You can see the WAL size has gone up when:
- The space used by the source database has increased.
- The Read buffer size chart in Data Transfer monitoring is rising.
Solution:
-
Find the query sessions running for more than five minutes:
SELECT now()-xact_start, query, pid FROM pg_stat_activity WHERE (now()-xact_start)>'5minute'::interval AND STATE != 'idle' ORDER BY 1 DESC;
-
Terminate the sessions found. Make sure to avoid such queries moving forward.
Error when replicating data from an external source
Error message:
[XX000] ERROR: could not connect to the publisher:
SSL error: certificate verify failed FATAL:
no pg_hba.conf entry for replication connection
from host "<PostgreSQL_host_IP_address>", user "postgres", SSL off
Solution: Prepare the source as described in Preparing for the transfer.
Error when transfering tables without primary keys
Error message:
Primary key check failed: 14 Tables errors: Table no key columns found
For Replication and Snapshot and increment transfers, tables without primary keys are not transferred.
Solution: Prepare the source as described in Preparing for the transfer.
Error when dropping a table under the Drop cleanup policy
Error message:
ERROR: cannot drop table <table_name> because other objects depend on it (SQLSTATE 2BP01)
With the Drop
cleanup policy, a transfer drops tables in multiple iterations:
-
The transfer tries to drop all tables one by one.
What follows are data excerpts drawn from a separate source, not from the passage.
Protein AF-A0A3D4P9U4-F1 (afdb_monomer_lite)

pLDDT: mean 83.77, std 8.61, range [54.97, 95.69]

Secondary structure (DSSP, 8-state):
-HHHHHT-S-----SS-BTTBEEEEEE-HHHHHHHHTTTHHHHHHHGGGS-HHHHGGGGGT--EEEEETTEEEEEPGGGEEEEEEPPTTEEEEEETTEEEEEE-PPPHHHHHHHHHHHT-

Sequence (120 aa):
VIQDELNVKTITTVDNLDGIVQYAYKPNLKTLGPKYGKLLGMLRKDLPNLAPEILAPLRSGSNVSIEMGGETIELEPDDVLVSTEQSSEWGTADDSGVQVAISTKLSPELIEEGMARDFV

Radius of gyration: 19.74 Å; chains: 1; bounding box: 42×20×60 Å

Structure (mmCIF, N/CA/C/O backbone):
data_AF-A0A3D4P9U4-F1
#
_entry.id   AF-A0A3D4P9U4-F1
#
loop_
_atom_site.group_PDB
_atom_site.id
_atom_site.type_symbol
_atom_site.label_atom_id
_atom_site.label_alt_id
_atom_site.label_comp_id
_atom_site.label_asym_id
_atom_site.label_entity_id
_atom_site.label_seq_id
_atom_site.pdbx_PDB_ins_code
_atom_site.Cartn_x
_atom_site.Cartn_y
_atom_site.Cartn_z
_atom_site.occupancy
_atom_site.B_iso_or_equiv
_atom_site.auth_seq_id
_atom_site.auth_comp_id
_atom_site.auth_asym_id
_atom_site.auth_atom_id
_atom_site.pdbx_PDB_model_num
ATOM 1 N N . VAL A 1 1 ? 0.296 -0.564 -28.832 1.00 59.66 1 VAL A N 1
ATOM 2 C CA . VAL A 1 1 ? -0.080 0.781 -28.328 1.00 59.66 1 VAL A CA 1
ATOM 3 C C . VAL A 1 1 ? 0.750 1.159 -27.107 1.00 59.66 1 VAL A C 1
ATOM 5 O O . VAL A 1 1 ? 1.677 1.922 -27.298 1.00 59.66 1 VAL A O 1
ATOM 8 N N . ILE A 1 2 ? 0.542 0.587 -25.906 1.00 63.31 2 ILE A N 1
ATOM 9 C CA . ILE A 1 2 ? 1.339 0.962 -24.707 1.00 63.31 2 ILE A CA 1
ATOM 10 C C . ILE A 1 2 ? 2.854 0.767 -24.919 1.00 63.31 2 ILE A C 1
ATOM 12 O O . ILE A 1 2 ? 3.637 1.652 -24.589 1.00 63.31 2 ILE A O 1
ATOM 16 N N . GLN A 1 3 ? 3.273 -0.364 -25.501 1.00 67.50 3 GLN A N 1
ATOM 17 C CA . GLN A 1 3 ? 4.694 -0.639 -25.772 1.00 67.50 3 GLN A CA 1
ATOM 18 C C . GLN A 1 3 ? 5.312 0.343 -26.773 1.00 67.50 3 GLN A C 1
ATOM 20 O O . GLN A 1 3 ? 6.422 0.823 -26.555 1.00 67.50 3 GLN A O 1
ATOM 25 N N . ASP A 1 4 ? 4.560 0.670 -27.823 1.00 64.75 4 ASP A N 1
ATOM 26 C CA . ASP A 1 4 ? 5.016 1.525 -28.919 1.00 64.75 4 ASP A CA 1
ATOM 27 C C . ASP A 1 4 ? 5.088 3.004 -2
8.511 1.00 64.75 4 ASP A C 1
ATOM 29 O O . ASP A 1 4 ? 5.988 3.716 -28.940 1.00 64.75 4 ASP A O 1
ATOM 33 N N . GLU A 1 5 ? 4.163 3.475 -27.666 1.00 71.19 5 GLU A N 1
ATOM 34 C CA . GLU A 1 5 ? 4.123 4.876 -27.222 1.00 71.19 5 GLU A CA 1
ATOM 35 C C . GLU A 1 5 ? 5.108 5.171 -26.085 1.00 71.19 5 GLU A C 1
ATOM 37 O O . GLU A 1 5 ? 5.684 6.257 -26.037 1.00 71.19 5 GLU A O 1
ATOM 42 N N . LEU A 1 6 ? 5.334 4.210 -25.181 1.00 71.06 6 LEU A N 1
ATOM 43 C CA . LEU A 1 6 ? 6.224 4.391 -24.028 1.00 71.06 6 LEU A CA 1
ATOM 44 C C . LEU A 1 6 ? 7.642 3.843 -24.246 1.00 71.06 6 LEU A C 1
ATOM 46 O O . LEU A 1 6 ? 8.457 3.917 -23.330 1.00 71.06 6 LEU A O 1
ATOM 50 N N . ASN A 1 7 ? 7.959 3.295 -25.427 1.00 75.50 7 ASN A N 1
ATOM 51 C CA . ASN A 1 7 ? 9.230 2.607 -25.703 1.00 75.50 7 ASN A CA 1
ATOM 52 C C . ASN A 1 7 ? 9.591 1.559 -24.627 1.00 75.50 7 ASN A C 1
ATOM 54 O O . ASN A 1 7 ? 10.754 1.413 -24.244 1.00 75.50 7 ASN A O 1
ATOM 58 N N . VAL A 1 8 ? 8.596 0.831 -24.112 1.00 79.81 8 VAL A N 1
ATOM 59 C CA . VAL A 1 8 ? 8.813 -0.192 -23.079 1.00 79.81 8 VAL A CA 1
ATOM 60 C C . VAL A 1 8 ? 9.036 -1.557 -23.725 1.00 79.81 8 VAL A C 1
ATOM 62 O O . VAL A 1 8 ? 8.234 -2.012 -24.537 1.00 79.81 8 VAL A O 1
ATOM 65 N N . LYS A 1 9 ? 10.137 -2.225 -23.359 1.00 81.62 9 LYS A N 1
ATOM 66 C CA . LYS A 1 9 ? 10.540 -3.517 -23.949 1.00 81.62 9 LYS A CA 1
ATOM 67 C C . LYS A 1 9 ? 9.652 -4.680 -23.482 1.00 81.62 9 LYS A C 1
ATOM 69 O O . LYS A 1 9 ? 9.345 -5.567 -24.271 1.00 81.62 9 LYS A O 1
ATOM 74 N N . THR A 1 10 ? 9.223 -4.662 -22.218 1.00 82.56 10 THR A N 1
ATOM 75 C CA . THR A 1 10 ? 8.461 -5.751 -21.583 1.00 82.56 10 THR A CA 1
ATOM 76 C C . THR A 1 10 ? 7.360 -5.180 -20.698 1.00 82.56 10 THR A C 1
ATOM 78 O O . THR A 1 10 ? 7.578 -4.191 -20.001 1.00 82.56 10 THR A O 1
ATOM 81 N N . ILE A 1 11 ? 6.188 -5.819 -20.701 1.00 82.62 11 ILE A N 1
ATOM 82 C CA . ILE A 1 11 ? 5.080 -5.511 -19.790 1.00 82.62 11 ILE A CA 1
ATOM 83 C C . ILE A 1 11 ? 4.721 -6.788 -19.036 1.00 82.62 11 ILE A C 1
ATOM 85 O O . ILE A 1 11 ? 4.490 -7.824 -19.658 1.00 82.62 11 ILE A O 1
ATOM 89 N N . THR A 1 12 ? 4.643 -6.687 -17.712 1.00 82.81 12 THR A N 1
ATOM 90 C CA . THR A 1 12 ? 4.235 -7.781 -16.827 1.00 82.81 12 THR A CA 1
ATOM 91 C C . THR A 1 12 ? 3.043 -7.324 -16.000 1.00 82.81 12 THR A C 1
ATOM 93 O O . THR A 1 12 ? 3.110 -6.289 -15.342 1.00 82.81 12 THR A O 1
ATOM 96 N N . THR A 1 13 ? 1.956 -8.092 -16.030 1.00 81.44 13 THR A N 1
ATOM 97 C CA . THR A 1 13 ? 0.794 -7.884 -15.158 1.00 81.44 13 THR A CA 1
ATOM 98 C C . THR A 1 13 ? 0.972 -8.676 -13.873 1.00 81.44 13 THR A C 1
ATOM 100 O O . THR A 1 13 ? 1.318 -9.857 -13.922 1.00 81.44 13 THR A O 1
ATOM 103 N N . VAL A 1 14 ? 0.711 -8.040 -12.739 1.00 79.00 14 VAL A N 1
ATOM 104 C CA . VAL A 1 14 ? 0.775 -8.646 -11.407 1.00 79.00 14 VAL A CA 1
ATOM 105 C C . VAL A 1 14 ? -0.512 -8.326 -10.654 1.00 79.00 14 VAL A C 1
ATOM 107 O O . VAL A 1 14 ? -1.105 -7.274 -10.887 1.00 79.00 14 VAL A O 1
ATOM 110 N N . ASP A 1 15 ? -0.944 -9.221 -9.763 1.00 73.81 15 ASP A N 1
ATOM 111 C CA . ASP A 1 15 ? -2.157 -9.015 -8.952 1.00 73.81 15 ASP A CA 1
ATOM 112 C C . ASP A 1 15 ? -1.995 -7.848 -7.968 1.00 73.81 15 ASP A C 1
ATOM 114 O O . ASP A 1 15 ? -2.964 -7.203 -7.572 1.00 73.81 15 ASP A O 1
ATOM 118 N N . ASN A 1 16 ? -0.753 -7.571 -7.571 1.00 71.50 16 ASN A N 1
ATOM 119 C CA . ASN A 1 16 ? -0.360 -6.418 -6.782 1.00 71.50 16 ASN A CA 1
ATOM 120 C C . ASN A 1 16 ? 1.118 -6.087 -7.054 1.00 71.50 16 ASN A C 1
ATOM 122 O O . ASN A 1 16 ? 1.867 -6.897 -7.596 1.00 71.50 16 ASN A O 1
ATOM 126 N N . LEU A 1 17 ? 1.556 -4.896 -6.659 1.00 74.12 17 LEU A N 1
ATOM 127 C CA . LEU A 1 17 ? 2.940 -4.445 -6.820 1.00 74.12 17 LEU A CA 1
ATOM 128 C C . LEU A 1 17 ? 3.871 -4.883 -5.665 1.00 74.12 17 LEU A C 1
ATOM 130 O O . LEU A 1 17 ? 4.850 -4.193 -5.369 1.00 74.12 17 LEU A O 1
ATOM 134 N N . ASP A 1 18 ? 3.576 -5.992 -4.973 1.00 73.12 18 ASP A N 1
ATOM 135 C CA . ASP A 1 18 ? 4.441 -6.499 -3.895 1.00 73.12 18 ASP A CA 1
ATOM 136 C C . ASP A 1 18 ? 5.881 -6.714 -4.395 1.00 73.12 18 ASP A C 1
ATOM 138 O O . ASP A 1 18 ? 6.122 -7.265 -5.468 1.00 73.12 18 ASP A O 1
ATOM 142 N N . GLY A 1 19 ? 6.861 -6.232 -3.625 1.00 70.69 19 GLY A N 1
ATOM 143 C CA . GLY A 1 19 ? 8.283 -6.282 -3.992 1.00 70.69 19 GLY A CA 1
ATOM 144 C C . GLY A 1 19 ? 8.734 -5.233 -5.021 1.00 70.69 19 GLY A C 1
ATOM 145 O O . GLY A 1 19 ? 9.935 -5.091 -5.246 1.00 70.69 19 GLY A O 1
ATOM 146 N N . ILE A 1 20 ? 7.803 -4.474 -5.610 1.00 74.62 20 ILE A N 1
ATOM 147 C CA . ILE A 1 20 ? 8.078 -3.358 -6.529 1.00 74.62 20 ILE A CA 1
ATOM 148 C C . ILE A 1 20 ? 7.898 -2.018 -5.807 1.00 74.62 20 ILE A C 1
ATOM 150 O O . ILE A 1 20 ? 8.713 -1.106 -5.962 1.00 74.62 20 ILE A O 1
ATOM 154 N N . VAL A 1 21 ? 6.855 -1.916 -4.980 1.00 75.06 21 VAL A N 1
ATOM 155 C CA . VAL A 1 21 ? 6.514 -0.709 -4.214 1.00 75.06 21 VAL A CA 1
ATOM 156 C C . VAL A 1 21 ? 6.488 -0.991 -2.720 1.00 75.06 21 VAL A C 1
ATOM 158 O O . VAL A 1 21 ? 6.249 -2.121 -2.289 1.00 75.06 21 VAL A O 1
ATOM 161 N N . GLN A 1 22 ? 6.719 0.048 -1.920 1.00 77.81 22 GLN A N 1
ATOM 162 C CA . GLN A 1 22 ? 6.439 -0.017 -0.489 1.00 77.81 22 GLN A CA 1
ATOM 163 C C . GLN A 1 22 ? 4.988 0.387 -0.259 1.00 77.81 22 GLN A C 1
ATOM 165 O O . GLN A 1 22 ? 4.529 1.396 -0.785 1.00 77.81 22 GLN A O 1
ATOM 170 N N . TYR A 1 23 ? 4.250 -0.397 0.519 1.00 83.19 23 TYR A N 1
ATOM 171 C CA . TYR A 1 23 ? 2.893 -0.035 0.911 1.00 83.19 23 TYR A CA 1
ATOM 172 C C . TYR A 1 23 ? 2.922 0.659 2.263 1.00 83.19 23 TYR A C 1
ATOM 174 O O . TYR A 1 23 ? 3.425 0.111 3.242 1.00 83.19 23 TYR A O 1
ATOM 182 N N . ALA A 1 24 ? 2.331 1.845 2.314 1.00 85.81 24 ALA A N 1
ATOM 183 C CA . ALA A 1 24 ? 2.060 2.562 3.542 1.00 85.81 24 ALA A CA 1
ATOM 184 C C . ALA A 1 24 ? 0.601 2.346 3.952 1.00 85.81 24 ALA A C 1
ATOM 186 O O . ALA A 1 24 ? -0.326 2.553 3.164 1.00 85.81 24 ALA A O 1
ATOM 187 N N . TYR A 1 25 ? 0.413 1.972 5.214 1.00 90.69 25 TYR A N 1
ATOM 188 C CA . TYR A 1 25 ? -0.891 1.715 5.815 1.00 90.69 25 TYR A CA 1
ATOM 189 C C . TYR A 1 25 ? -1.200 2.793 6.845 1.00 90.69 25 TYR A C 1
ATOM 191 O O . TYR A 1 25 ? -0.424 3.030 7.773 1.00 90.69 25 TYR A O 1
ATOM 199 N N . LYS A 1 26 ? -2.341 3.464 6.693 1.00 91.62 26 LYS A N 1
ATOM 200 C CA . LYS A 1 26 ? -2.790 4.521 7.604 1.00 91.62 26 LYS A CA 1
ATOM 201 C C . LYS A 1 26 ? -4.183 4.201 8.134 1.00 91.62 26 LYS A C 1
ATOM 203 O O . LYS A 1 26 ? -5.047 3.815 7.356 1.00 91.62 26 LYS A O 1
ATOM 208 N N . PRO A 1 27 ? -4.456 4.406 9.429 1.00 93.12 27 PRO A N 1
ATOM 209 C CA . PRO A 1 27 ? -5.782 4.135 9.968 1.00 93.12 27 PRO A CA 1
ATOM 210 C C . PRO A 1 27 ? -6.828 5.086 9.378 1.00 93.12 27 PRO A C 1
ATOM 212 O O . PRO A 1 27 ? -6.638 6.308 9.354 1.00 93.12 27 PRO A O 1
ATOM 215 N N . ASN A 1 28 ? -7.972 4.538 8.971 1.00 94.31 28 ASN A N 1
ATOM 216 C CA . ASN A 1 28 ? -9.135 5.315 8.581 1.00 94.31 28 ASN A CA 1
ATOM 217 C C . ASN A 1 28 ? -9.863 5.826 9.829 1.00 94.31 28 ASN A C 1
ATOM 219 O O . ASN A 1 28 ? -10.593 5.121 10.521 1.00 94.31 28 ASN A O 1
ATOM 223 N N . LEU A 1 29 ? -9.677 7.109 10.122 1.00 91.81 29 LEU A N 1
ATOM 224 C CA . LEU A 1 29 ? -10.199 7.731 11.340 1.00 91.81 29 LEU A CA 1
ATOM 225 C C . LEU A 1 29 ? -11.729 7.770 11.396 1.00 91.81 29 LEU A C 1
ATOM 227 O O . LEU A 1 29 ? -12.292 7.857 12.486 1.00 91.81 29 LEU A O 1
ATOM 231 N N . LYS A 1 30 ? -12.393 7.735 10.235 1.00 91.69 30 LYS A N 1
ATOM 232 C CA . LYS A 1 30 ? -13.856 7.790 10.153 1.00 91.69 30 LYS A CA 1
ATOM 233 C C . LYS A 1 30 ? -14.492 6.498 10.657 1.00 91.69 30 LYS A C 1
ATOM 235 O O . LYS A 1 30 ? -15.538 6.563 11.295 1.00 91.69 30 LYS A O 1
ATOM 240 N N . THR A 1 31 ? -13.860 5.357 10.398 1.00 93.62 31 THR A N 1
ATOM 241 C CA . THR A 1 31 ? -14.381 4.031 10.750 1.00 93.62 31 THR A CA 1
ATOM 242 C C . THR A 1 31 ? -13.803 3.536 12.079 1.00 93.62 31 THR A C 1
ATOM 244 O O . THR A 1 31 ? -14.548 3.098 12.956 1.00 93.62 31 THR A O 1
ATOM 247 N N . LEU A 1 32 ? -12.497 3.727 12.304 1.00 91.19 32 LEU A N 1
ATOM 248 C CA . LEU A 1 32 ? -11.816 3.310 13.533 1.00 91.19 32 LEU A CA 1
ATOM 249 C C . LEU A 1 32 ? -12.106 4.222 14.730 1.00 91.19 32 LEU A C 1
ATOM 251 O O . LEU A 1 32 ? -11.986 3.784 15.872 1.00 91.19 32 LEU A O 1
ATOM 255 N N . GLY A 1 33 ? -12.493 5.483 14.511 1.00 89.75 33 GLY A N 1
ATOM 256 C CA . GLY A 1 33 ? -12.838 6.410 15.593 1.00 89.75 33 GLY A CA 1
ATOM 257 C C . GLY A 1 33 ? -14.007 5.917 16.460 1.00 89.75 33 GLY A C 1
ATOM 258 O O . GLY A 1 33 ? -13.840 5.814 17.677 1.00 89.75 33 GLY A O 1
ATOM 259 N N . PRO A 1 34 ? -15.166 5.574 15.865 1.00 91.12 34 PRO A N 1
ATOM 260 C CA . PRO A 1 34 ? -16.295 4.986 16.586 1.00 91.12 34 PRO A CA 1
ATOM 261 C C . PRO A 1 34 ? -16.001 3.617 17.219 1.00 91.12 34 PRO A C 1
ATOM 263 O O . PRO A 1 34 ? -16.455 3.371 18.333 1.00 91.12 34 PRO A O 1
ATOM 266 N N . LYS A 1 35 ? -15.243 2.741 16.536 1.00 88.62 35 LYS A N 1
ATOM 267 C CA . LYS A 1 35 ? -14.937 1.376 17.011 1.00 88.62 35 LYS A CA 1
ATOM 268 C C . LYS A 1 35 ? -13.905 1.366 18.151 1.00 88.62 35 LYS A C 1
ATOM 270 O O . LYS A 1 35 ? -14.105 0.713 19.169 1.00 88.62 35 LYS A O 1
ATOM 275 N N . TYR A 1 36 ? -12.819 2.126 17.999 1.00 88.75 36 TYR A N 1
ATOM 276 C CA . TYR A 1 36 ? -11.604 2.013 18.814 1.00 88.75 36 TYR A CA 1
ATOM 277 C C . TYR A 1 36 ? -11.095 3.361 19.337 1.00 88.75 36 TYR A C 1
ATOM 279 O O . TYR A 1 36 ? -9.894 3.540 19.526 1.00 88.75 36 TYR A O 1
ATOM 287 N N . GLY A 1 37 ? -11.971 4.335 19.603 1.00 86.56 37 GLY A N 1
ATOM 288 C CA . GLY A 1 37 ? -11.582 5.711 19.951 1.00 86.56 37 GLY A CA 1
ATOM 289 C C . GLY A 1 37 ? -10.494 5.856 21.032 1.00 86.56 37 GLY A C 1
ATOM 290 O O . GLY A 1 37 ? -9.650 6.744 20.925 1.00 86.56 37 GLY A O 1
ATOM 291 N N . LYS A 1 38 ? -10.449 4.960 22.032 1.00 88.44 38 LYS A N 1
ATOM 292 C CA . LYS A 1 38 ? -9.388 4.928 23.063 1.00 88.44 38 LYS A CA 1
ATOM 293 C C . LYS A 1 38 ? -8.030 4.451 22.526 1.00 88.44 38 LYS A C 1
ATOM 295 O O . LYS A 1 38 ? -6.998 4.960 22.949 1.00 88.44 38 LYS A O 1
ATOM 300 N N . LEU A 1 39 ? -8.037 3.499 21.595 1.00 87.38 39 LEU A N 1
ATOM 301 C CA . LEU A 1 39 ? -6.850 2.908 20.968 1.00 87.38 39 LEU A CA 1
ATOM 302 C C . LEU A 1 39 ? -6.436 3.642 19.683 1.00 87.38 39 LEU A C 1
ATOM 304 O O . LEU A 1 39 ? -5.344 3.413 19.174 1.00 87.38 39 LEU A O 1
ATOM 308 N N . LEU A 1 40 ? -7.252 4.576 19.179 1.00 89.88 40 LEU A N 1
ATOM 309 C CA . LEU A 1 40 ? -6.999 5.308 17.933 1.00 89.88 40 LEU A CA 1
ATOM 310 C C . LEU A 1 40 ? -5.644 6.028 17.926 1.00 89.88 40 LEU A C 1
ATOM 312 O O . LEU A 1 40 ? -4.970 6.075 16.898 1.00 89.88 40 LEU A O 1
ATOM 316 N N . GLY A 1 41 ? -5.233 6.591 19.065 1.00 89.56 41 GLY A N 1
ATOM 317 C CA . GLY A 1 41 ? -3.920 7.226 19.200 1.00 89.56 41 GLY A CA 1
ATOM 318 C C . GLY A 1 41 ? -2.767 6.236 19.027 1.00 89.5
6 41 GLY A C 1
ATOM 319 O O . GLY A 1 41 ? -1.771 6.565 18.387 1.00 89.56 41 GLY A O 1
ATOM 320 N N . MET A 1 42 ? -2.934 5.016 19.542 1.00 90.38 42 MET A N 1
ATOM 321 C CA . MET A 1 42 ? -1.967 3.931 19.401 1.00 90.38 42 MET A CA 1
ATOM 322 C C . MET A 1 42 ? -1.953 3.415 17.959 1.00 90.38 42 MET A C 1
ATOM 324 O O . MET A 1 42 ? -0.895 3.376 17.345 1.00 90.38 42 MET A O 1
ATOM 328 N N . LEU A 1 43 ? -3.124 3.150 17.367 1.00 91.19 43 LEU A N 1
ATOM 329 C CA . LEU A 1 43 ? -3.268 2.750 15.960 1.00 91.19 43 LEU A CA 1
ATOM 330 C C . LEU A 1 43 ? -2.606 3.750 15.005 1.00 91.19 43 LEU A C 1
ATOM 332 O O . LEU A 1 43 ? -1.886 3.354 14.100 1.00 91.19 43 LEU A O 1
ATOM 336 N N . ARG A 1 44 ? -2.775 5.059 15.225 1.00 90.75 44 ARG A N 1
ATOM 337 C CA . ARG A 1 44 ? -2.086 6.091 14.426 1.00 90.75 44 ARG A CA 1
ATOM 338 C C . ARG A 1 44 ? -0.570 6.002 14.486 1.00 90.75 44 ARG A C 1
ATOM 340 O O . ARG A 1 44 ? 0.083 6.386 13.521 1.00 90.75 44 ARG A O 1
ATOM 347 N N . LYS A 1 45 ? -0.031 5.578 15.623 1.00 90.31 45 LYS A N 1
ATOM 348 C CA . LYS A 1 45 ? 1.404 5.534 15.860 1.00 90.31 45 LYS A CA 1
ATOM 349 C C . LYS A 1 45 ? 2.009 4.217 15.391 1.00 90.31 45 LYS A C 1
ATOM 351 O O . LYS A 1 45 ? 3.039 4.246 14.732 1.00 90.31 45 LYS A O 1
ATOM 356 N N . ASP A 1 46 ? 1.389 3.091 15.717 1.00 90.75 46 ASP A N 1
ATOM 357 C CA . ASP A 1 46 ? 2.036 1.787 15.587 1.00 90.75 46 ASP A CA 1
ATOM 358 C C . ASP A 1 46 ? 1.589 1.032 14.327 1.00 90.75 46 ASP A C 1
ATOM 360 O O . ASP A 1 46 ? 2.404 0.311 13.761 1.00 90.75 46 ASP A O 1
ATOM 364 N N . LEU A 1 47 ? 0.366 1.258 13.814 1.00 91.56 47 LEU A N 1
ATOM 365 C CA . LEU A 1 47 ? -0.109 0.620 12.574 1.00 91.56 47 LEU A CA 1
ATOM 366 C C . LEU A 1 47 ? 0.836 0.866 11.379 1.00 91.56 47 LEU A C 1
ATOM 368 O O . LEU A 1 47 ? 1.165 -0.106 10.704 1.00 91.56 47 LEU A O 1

Cascade delete is not used, as it may delete tables that are not included in the transfer. If a table cannot be dropped, for example, due to its links to external keys, an error occurs, but the transfer will continue dropping tables.
-
During the next iteration, the transfer will try to drop the remaining tables. If the blocking child tables were dropped in the previous iteration, the table linked to external keys will also be dropped. In this case, the error is fixed while Data Transfer is running and no other actions are required.
-
If the transfer does not drop any table during another iteration, table dropping stops. In which case:
- The transfer will continue running if all tables were dropped.
- The transfer will be aborted with an error if there are any tables left.
Solution:
-
If child tables are not involved in other transfers and their transfer is not in conflict with the transfer goals, add these tables:
- To the list of included tables in the source endpoint parameters.
- To the list of objects to be transferred in the transfer parameters.
-
Delete the blocking child tables in the target database manually.
-
Use the
Truncate
cleanup policy. -
Recreate the target database.
Warning
This will lead to losing all data in the database.